Reproduce the section of the listing that begins at the line containing "ATOM 163 O O" and finishes at the line containing "ATOM 167 C CA". Include both end lines and nothing beyond them.

Segment Open

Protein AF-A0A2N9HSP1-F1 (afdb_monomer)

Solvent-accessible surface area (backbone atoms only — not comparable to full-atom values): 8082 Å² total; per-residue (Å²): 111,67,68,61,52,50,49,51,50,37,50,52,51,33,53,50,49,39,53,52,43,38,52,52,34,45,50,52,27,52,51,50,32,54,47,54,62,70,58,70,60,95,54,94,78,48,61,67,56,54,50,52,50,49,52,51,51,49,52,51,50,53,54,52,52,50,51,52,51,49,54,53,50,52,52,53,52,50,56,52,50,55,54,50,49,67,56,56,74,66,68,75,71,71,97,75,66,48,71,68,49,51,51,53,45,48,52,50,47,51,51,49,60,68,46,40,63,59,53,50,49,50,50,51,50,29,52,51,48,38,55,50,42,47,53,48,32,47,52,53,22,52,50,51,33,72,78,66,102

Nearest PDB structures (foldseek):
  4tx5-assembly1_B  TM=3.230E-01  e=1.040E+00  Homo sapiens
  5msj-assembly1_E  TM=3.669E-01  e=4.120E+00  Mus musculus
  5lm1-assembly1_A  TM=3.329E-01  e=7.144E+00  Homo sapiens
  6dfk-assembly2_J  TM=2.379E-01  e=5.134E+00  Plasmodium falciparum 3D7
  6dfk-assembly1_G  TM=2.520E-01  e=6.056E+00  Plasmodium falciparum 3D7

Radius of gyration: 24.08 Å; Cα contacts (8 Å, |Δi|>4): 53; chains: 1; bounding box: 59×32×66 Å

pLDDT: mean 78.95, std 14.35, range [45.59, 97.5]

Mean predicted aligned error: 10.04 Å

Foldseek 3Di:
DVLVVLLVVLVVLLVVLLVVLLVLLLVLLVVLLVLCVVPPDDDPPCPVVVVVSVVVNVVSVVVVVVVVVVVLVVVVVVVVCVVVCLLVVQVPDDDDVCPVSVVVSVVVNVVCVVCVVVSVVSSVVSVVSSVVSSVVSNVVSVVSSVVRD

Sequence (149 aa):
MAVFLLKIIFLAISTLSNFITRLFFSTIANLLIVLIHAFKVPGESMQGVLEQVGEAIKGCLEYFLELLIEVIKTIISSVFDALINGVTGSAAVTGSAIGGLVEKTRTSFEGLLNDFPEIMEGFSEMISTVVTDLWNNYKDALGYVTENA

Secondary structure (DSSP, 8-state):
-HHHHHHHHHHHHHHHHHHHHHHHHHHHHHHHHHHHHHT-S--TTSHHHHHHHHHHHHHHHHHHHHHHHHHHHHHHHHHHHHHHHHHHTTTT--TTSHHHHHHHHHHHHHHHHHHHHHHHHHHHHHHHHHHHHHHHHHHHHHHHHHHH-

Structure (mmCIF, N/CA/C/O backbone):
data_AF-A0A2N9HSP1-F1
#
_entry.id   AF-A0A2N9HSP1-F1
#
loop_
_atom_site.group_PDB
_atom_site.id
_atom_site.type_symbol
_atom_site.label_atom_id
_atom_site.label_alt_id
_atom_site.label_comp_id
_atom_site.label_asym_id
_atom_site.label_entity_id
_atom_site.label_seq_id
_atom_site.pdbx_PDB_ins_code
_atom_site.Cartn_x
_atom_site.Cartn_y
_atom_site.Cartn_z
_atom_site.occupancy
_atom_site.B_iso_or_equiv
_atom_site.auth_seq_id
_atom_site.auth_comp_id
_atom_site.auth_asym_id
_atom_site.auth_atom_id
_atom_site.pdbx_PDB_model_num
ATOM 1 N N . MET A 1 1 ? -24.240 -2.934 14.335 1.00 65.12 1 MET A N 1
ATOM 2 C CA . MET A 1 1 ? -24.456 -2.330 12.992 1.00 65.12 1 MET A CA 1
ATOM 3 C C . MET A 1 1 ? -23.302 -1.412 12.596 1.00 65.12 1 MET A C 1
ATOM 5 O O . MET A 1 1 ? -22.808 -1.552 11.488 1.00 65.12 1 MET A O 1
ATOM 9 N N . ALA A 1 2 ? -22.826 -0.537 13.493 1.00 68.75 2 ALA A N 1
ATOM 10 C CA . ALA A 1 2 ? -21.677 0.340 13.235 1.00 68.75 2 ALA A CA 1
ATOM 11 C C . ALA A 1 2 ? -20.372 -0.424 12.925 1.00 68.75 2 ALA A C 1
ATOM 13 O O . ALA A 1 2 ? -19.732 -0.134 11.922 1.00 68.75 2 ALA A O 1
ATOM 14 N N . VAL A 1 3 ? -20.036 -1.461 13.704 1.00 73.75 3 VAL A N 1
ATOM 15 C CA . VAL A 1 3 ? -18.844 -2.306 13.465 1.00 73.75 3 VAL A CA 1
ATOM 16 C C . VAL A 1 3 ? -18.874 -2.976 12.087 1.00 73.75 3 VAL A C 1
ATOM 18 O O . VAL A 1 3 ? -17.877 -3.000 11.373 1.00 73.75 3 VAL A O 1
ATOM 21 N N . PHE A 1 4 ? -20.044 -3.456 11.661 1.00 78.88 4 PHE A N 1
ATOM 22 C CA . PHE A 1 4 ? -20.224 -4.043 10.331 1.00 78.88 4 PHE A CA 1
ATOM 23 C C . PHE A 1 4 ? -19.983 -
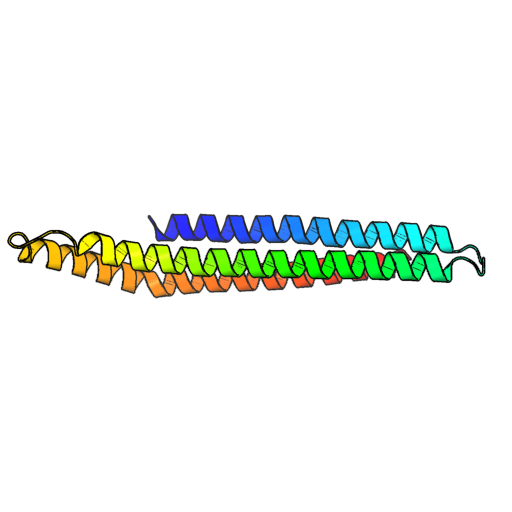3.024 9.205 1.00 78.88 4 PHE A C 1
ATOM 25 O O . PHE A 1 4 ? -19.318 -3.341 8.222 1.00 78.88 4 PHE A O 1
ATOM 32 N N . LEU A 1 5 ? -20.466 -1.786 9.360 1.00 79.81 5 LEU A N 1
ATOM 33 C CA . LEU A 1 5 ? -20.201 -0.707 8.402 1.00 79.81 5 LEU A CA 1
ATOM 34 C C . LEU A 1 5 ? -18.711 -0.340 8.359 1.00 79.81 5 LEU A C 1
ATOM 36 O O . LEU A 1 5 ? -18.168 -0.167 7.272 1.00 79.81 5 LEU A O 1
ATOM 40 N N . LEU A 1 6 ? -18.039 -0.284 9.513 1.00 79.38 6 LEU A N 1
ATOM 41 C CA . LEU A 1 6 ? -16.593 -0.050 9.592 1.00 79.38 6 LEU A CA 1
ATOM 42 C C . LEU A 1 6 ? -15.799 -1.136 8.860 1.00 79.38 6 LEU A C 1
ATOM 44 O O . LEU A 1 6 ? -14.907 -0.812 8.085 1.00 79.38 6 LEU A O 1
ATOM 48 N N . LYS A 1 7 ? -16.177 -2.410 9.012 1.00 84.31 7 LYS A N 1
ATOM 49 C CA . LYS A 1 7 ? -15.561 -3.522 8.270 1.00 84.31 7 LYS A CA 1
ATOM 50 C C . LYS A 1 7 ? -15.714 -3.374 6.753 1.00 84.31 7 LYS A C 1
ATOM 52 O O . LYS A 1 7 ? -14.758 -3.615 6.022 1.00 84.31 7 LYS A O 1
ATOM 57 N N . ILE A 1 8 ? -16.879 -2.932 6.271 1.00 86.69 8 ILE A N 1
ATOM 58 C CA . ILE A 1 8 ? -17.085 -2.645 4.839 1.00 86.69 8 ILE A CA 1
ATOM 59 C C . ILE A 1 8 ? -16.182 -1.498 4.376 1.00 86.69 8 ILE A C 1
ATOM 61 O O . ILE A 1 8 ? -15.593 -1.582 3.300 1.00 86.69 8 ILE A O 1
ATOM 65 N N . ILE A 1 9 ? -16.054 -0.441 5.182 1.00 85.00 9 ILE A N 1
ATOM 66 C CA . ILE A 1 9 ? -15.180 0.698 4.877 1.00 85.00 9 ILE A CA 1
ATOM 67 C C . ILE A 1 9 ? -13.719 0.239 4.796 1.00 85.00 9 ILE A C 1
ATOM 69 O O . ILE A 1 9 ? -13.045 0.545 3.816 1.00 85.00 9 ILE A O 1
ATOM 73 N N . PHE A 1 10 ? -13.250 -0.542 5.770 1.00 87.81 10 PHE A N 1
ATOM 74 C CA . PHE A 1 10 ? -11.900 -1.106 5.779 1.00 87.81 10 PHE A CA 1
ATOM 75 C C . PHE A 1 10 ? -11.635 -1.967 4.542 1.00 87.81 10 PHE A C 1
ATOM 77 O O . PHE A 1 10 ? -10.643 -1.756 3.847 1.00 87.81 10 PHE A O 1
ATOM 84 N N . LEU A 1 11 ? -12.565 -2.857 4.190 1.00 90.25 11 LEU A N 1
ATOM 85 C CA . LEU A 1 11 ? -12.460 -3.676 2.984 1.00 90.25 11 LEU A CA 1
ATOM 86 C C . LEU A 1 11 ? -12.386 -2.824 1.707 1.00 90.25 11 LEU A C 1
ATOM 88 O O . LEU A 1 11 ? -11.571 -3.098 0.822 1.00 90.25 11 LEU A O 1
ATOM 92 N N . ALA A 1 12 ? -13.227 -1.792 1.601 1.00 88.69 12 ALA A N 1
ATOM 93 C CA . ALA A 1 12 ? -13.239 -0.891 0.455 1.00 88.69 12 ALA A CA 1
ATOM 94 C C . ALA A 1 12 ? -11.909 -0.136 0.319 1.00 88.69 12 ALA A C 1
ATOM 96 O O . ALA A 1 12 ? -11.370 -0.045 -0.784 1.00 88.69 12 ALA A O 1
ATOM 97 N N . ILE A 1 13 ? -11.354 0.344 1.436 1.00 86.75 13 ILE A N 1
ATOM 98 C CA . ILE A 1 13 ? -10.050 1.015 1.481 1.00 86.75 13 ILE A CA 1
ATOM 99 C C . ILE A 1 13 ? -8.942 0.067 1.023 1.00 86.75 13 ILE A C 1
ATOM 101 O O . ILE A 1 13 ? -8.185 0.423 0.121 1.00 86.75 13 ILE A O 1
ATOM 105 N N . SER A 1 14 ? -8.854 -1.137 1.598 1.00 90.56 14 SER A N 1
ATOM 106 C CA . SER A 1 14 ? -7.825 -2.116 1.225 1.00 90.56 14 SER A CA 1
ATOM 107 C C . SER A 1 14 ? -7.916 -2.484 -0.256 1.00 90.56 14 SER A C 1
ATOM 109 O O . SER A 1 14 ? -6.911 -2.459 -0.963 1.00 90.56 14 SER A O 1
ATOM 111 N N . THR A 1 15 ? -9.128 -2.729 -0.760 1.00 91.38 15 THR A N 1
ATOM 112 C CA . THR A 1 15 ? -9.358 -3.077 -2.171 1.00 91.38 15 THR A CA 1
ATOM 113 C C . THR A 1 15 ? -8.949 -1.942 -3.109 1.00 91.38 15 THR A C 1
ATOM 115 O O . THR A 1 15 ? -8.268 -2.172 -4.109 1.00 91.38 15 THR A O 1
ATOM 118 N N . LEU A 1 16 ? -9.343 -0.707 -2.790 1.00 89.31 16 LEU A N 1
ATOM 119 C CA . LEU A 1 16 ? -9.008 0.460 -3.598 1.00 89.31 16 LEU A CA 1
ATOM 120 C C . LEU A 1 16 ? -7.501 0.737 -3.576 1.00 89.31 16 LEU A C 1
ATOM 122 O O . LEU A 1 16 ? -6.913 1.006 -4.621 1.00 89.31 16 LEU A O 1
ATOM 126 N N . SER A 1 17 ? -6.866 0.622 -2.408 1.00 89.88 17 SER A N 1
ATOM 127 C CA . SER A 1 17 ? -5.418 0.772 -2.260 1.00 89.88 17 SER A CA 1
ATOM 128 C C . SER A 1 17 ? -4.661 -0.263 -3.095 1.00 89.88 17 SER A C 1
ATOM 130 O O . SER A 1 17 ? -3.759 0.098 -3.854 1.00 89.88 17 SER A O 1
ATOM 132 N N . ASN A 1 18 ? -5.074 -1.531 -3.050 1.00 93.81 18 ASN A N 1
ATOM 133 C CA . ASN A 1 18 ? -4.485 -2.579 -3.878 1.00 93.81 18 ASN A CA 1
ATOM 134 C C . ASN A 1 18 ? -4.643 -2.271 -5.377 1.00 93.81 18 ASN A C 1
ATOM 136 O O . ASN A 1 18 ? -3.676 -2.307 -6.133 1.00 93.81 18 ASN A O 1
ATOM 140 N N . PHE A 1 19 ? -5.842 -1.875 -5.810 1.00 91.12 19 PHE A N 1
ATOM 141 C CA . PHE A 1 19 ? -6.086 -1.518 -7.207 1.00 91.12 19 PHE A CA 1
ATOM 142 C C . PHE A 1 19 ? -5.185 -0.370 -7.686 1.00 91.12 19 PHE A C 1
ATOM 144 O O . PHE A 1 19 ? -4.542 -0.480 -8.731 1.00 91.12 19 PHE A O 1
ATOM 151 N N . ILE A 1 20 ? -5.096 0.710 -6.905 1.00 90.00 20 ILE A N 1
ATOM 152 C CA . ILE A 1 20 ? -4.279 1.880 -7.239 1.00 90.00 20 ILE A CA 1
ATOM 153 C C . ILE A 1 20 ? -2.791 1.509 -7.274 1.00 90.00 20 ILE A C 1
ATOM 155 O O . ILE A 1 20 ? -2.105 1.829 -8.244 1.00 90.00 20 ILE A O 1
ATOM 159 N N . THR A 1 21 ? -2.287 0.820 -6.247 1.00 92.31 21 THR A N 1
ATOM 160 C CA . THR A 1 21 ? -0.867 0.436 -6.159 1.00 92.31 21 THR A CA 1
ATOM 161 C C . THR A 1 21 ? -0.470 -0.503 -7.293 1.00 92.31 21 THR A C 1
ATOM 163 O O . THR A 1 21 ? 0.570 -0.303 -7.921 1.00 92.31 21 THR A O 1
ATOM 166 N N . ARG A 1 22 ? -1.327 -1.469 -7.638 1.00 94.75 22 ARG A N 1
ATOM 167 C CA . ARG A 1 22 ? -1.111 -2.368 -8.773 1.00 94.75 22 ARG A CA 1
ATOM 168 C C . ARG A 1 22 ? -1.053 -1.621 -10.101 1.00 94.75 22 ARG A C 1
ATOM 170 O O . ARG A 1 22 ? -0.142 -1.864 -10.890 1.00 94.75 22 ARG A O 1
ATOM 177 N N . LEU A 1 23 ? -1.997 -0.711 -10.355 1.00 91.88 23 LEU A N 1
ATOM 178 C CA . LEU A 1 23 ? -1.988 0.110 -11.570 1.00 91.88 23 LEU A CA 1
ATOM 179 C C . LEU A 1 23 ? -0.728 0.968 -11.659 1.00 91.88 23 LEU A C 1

Segment Closed

**Answer for this exercise**:
ATOM 163 O O . THR A 1 21 ? 0.570 -0.303 -7.921 1.00 92.31 21 THR A O 1
ATOM 166 N N . ARG A 1 22 ? -1.327 -1.469 -7.638 1.00 94.75 22 ARG A N 1
ATOM 167 C CA . ARG A 1 22 ? -1.111 -2.368 -8.773 1.00 94.75 22 ARG A CA 1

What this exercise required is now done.